Filter stages need access to `node_type`, `timestamp`, `key`, etc.
Options:
- (a) Expand StoreView with `node_meta()` returning a lightweight struct
- (b) Filter stages require `&Store` directly (not trait-polymorphic)
- (c) Add `fn node(&self, key: &str) -> Option<NodeRef>` to StoreView
Option (b) is simplest for now — agents always use a full Store. The
search hook (MmapView path) doesn't need agent filters. We can
generalize to (c) later if MmapView needs filter support.

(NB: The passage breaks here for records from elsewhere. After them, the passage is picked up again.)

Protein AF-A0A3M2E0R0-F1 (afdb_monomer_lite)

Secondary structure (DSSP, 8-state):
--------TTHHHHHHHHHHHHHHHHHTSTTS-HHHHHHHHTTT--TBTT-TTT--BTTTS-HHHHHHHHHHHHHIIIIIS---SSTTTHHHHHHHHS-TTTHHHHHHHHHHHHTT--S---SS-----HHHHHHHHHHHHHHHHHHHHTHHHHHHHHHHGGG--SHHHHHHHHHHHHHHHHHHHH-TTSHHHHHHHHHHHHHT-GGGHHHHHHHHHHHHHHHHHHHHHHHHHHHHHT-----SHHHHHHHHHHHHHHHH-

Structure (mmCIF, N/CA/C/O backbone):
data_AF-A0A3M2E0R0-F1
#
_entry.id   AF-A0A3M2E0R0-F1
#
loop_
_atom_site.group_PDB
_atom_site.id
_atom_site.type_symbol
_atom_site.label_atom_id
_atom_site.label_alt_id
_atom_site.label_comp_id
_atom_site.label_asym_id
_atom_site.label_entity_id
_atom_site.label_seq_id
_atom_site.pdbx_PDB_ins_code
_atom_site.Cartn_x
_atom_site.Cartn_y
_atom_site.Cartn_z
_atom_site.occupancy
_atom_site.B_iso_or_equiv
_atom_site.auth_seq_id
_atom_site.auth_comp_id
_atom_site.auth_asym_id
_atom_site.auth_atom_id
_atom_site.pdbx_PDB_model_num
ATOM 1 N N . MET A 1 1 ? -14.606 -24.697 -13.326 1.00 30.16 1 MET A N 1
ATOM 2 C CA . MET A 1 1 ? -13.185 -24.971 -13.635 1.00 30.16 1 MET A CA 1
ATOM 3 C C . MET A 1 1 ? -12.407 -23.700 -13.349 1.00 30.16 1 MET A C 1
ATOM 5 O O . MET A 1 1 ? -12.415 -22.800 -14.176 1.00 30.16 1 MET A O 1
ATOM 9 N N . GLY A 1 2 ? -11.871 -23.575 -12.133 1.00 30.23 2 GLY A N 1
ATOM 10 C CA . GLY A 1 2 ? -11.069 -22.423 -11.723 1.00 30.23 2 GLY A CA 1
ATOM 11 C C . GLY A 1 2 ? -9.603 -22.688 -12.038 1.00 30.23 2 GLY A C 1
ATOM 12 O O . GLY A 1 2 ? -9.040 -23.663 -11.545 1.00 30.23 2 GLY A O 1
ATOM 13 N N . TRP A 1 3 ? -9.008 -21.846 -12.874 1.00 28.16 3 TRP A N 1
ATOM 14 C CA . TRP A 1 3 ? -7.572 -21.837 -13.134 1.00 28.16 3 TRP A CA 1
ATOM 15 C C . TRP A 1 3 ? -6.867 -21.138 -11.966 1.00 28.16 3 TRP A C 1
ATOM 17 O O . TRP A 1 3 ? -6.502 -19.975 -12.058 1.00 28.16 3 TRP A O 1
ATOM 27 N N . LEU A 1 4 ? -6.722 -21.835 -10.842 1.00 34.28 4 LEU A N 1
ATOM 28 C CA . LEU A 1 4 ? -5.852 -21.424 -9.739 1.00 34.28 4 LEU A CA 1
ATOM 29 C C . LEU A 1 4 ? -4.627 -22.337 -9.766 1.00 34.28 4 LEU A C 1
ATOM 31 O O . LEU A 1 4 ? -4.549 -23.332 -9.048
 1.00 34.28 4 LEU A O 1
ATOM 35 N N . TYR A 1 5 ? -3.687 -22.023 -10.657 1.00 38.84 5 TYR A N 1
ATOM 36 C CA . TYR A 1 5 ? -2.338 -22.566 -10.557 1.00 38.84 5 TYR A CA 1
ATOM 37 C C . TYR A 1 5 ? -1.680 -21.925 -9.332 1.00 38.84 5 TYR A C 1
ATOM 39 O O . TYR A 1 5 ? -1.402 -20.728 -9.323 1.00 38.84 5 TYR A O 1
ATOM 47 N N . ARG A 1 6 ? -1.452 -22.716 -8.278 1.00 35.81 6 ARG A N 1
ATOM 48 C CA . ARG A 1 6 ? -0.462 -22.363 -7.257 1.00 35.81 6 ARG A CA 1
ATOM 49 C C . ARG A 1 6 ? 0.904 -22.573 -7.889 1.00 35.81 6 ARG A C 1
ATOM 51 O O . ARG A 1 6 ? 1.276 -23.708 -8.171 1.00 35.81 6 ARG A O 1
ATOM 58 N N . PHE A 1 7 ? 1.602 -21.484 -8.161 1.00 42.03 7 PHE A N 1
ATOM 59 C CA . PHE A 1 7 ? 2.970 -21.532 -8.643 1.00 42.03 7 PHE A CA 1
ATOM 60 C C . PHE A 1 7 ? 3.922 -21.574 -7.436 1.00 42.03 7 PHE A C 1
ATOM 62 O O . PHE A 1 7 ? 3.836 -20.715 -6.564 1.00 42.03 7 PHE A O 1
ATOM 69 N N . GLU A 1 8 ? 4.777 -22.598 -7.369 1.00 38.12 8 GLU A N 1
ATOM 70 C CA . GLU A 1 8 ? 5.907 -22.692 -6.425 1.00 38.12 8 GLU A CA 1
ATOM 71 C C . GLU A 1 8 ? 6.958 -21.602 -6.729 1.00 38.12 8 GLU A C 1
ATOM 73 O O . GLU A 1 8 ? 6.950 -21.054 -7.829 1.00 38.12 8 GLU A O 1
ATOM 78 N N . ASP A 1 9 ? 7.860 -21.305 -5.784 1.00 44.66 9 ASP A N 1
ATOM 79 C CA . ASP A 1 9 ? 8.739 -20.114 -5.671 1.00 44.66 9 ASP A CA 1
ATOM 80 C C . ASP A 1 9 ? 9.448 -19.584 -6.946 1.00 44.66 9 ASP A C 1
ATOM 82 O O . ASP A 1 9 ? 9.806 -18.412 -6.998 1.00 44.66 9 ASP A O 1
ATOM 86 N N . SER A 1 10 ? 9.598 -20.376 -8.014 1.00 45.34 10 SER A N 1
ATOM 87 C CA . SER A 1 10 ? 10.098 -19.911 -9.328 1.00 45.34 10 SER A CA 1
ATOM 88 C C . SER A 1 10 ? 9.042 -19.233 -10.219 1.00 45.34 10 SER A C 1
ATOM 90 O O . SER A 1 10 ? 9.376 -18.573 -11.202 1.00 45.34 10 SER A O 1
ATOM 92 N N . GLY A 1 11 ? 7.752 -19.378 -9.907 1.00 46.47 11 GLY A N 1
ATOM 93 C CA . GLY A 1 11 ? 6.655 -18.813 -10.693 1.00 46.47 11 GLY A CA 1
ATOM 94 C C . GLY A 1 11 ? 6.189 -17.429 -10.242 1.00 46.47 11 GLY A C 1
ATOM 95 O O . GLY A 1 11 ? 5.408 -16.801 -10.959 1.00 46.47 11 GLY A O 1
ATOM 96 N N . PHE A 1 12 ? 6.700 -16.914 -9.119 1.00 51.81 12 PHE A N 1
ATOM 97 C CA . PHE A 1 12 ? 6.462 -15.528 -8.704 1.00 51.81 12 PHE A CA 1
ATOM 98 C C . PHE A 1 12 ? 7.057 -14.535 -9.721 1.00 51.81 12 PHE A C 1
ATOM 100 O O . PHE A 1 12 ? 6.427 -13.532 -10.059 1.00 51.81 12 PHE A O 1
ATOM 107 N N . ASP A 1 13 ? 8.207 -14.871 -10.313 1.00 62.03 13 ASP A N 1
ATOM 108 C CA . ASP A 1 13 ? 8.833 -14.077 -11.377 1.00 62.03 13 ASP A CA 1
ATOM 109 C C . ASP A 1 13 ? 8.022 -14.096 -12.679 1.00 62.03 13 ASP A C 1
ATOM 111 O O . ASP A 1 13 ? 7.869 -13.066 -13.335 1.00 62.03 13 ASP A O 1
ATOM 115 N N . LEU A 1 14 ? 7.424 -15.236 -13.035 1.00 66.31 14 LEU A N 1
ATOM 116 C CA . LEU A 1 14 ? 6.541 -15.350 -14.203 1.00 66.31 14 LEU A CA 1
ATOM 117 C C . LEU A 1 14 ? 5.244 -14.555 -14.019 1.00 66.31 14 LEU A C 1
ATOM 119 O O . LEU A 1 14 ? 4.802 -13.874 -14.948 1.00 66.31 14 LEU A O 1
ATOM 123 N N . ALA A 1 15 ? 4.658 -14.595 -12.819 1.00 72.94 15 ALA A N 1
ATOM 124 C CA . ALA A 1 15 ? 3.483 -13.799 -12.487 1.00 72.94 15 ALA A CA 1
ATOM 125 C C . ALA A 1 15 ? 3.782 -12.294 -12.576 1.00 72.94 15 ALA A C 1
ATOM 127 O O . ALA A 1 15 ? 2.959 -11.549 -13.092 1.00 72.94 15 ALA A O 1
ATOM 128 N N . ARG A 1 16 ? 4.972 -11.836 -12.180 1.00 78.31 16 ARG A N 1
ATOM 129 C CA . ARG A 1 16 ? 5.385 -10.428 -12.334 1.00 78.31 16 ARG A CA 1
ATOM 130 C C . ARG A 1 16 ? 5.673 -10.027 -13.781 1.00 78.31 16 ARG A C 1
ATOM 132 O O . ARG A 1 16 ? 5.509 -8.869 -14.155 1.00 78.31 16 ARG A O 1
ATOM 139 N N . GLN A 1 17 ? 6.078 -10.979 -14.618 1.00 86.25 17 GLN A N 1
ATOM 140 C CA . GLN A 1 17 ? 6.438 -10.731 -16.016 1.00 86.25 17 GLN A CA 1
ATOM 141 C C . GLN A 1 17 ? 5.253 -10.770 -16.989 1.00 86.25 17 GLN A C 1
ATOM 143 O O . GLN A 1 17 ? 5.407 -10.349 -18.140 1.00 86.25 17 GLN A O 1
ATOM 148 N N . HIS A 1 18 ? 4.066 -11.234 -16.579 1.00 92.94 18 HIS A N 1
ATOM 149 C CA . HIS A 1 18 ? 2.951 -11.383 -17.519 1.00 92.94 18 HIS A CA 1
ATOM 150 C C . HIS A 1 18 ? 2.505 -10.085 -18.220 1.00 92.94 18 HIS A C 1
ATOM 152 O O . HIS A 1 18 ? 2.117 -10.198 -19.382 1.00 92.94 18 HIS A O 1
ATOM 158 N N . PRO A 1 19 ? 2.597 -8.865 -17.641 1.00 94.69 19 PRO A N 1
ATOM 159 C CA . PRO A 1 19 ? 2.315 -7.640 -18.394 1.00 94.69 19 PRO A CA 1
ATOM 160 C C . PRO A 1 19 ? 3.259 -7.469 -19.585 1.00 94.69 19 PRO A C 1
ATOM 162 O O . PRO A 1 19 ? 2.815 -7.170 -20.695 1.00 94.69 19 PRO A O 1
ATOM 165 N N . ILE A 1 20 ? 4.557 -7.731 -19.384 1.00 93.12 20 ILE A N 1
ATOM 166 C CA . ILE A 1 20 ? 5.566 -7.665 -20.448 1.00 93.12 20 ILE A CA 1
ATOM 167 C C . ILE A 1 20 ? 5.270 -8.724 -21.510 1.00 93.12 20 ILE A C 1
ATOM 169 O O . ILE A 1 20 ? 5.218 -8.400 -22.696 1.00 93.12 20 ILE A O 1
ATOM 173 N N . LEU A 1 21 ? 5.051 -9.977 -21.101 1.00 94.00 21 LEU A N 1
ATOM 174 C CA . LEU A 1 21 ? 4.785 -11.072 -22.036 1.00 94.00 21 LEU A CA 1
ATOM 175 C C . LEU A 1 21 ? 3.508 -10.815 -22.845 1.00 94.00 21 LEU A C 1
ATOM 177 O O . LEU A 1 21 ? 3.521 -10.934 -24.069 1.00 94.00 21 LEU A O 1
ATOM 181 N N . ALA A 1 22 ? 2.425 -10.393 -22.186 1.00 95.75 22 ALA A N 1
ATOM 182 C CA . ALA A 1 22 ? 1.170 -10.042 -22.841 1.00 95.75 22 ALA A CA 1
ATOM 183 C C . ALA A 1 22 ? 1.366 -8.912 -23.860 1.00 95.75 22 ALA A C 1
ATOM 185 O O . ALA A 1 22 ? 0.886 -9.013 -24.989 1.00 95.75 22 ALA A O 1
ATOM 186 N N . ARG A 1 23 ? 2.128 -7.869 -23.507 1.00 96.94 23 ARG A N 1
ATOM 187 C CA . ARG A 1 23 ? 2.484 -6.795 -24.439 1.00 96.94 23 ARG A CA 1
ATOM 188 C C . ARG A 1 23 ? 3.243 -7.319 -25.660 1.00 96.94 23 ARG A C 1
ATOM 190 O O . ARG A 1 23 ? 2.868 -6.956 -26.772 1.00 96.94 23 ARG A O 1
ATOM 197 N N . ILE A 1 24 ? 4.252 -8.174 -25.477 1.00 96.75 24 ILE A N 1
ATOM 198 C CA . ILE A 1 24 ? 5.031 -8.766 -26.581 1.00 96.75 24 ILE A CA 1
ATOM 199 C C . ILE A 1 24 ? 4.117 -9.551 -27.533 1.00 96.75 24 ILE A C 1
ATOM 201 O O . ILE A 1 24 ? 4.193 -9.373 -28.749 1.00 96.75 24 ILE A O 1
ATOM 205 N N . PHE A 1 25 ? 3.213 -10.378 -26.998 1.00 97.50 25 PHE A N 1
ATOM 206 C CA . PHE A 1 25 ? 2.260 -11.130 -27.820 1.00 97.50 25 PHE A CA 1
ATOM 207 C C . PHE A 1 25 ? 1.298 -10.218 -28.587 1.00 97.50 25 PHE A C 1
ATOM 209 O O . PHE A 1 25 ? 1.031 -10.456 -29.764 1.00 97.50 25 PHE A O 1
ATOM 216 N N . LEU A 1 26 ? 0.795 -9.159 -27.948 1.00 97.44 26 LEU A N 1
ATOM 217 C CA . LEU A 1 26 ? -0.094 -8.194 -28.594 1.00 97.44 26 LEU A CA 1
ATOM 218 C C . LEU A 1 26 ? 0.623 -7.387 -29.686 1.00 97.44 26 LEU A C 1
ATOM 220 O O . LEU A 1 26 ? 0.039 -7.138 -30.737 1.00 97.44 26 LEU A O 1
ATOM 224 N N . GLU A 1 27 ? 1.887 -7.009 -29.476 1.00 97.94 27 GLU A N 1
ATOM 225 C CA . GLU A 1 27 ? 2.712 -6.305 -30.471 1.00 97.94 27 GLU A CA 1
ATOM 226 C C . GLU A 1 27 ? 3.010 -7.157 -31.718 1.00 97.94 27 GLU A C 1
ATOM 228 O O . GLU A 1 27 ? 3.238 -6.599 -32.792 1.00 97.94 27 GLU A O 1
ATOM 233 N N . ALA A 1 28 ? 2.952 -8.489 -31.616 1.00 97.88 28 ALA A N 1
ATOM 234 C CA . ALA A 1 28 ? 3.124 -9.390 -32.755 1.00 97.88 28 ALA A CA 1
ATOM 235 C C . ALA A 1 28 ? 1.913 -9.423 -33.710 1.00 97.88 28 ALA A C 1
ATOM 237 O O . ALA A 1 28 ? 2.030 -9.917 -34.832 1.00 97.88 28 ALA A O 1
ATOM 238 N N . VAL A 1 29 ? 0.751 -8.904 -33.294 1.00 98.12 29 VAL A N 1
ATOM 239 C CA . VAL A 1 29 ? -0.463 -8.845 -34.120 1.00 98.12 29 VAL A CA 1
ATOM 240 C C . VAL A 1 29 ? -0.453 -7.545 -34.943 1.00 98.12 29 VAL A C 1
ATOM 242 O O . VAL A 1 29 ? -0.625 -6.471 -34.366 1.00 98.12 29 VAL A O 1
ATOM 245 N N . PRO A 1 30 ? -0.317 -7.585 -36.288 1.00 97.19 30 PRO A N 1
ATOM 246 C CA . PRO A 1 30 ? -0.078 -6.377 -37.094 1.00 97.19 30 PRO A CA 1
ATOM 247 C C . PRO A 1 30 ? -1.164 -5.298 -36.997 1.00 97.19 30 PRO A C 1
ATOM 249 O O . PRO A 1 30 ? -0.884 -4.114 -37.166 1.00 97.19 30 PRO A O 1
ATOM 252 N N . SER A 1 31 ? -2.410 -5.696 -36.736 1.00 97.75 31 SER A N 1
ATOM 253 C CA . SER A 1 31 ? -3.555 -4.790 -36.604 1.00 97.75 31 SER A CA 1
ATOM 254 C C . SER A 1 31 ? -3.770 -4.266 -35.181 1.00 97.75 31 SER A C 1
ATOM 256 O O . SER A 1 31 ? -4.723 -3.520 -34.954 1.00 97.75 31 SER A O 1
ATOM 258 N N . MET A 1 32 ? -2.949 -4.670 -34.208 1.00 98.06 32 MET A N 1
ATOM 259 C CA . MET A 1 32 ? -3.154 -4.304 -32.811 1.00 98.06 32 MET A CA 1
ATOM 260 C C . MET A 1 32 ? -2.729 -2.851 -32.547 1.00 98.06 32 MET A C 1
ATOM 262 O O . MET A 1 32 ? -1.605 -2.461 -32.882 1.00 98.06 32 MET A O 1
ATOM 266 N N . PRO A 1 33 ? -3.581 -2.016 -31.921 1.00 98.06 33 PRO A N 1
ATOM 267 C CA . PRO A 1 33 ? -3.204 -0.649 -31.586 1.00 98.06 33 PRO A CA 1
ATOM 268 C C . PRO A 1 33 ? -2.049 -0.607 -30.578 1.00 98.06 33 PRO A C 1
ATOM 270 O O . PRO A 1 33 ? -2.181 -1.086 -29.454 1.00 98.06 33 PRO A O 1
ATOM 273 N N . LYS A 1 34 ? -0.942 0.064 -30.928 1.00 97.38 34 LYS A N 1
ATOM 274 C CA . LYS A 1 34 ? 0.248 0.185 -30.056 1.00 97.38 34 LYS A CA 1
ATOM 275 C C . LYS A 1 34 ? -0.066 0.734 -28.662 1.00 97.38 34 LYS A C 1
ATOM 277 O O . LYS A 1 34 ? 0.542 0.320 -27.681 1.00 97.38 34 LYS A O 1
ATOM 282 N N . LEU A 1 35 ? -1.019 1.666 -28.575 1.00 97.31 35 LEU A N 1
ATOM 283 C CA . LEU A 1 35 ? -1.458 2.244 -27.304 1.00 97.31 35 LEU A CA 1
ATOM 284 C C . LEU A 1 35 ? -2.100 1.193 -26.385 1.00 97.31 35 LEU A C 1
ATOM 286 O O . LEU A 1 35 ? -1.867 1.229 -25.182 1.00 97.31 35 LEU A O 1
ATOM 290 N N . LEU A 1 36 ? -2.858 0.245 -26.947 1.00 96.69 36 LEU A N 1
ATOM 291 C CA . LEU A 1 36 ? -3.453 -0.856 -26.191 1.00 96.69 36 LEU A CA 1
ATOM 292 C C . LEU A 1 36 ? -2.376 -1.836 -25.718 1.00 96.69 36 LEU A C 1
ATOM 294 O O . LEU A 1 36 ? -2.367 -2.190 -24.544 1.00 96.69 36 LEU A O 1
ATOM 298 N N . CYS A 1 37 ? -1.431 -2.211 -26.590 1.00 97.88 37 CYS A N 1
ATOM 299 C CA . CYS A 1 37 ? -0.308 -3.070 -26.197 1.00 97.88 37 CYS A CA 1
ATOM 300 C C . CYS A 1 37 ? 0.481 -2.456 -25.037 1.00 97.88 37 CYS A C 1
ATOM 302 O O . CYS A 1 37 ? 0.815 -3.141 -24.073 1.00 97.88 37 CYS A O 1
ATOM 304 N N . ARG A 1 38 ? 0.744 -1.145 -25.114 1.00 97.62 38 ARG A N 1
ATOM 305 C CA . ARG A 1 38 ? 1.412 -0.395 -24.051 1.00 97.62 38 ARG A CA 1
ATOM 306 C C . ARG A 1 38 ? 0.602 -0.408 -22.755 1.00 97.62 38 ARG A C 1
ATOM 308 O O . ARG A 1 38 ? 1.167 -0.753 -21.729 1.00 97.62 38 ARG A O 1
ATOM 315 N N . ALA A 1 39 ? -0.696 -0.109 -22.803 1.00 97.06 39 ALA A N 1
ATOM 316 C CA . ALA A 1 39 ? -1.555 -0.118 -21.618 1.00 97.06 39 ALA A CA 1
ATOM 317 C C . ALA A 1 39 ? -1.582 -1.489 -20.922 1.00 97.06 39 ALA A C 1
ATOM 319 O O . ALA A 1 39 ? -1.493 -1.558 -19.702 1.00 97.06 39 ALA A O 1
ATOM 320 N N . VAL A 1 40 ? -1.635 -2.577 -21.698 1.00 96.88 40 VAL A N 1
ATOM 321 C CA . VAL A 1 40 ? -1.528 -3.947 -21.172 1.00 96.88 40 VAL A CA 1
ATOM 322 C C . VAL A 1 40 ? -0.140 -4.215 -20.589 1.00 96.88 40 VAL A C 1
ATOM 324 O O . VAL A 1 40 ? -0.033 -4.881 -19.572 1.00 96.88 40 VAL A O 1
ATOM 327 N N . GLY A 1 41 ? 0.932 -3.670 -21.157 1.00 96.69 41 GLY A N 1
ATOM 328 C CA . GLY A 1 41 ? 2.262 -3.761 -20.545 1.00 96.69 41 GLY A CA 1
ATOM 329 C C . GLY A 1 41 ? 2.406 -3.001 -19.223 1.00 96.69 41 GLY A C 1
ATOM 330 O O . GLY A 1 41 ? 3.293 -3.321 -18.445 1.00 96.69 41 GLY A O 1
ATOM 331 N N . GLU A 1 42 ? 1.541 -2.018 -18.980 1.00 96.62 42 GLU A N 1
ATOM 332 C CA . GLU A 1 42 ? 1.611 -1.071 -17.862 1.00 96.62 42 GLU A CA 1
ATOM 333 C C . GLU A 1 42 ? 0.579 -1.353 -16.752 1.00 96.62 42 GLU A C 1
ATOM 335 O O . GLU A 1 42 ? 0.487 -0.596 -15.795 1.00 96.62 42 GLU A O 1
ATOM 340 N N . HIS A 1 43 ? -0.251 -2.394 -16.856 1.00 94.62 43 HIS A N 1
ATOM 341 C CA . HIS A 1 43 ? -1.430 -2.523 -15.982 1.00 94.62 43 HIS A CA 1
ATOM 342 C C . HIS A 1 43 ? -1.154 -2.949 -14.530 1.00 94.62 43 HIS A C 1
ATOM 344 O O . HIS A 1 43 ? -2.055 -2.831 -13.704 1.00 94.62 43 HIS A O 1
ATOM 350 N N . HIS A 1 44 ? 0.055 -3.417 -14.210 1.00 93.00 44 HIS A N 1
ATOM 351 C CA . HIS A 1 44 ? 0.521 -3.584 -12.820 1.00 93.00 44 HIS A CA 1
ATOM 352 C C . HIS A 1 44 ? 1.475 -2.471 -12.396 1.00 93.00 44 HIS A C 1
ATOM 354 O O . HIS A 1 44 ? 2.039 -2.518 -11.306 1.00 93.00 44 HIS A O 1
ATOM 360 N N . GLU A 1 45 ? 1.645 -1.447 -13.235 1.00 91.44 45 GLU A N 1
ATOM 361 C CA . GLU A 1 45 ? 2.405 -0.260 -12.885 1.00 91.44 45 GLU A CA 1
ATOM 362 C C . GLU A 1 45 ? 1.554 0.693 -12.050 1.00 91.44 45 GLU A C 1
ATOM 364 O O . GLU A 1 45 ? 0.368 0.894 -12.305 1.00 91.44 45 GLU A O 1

For Phase 1, filter stages take `&Store` and the pipeline runner
dispatches: algorithm stages use `&dyn StoreView`, filter/transform
stages use `&Store`. This keeps the fast MmapView path for interactive
search untouched.
## Open Questions
1. **Separator agent**: Its "interference pairs" selection doesn't fit
the filter model cleanly. Best option is a custom generator stage
`interference-pairs,min_sim=0.5` that produces pair keys.
2. **Priority scoring**: `sort:priority` calls `consolidation_priority()`
which needs graph + spectral. This is a transform that needs the
full pipeline context — treat it as a "heavy sort" that's allowed
to compute.
3. **Duration syntax**: `7d`, `24h`, `30m`. Parse with simple regex
`(\d+)(d|h|m)` → seconds.
4. **Negation**: Prefix `!` on predicate: `!type:episodic`.
5. **Backwards compatibility**: Current `-p spread` syntax must keep
working. The parser tries algorithm names first, then predicate
syntax. No ambiguity since algorithms are bare words and predicates
use `:`.
6. **Stage ordering**: Generators must come first (or the pipeline
starts with implicit "all"). Filters/transforms can interleave
freely with algorithms. The runner validates this at parse time.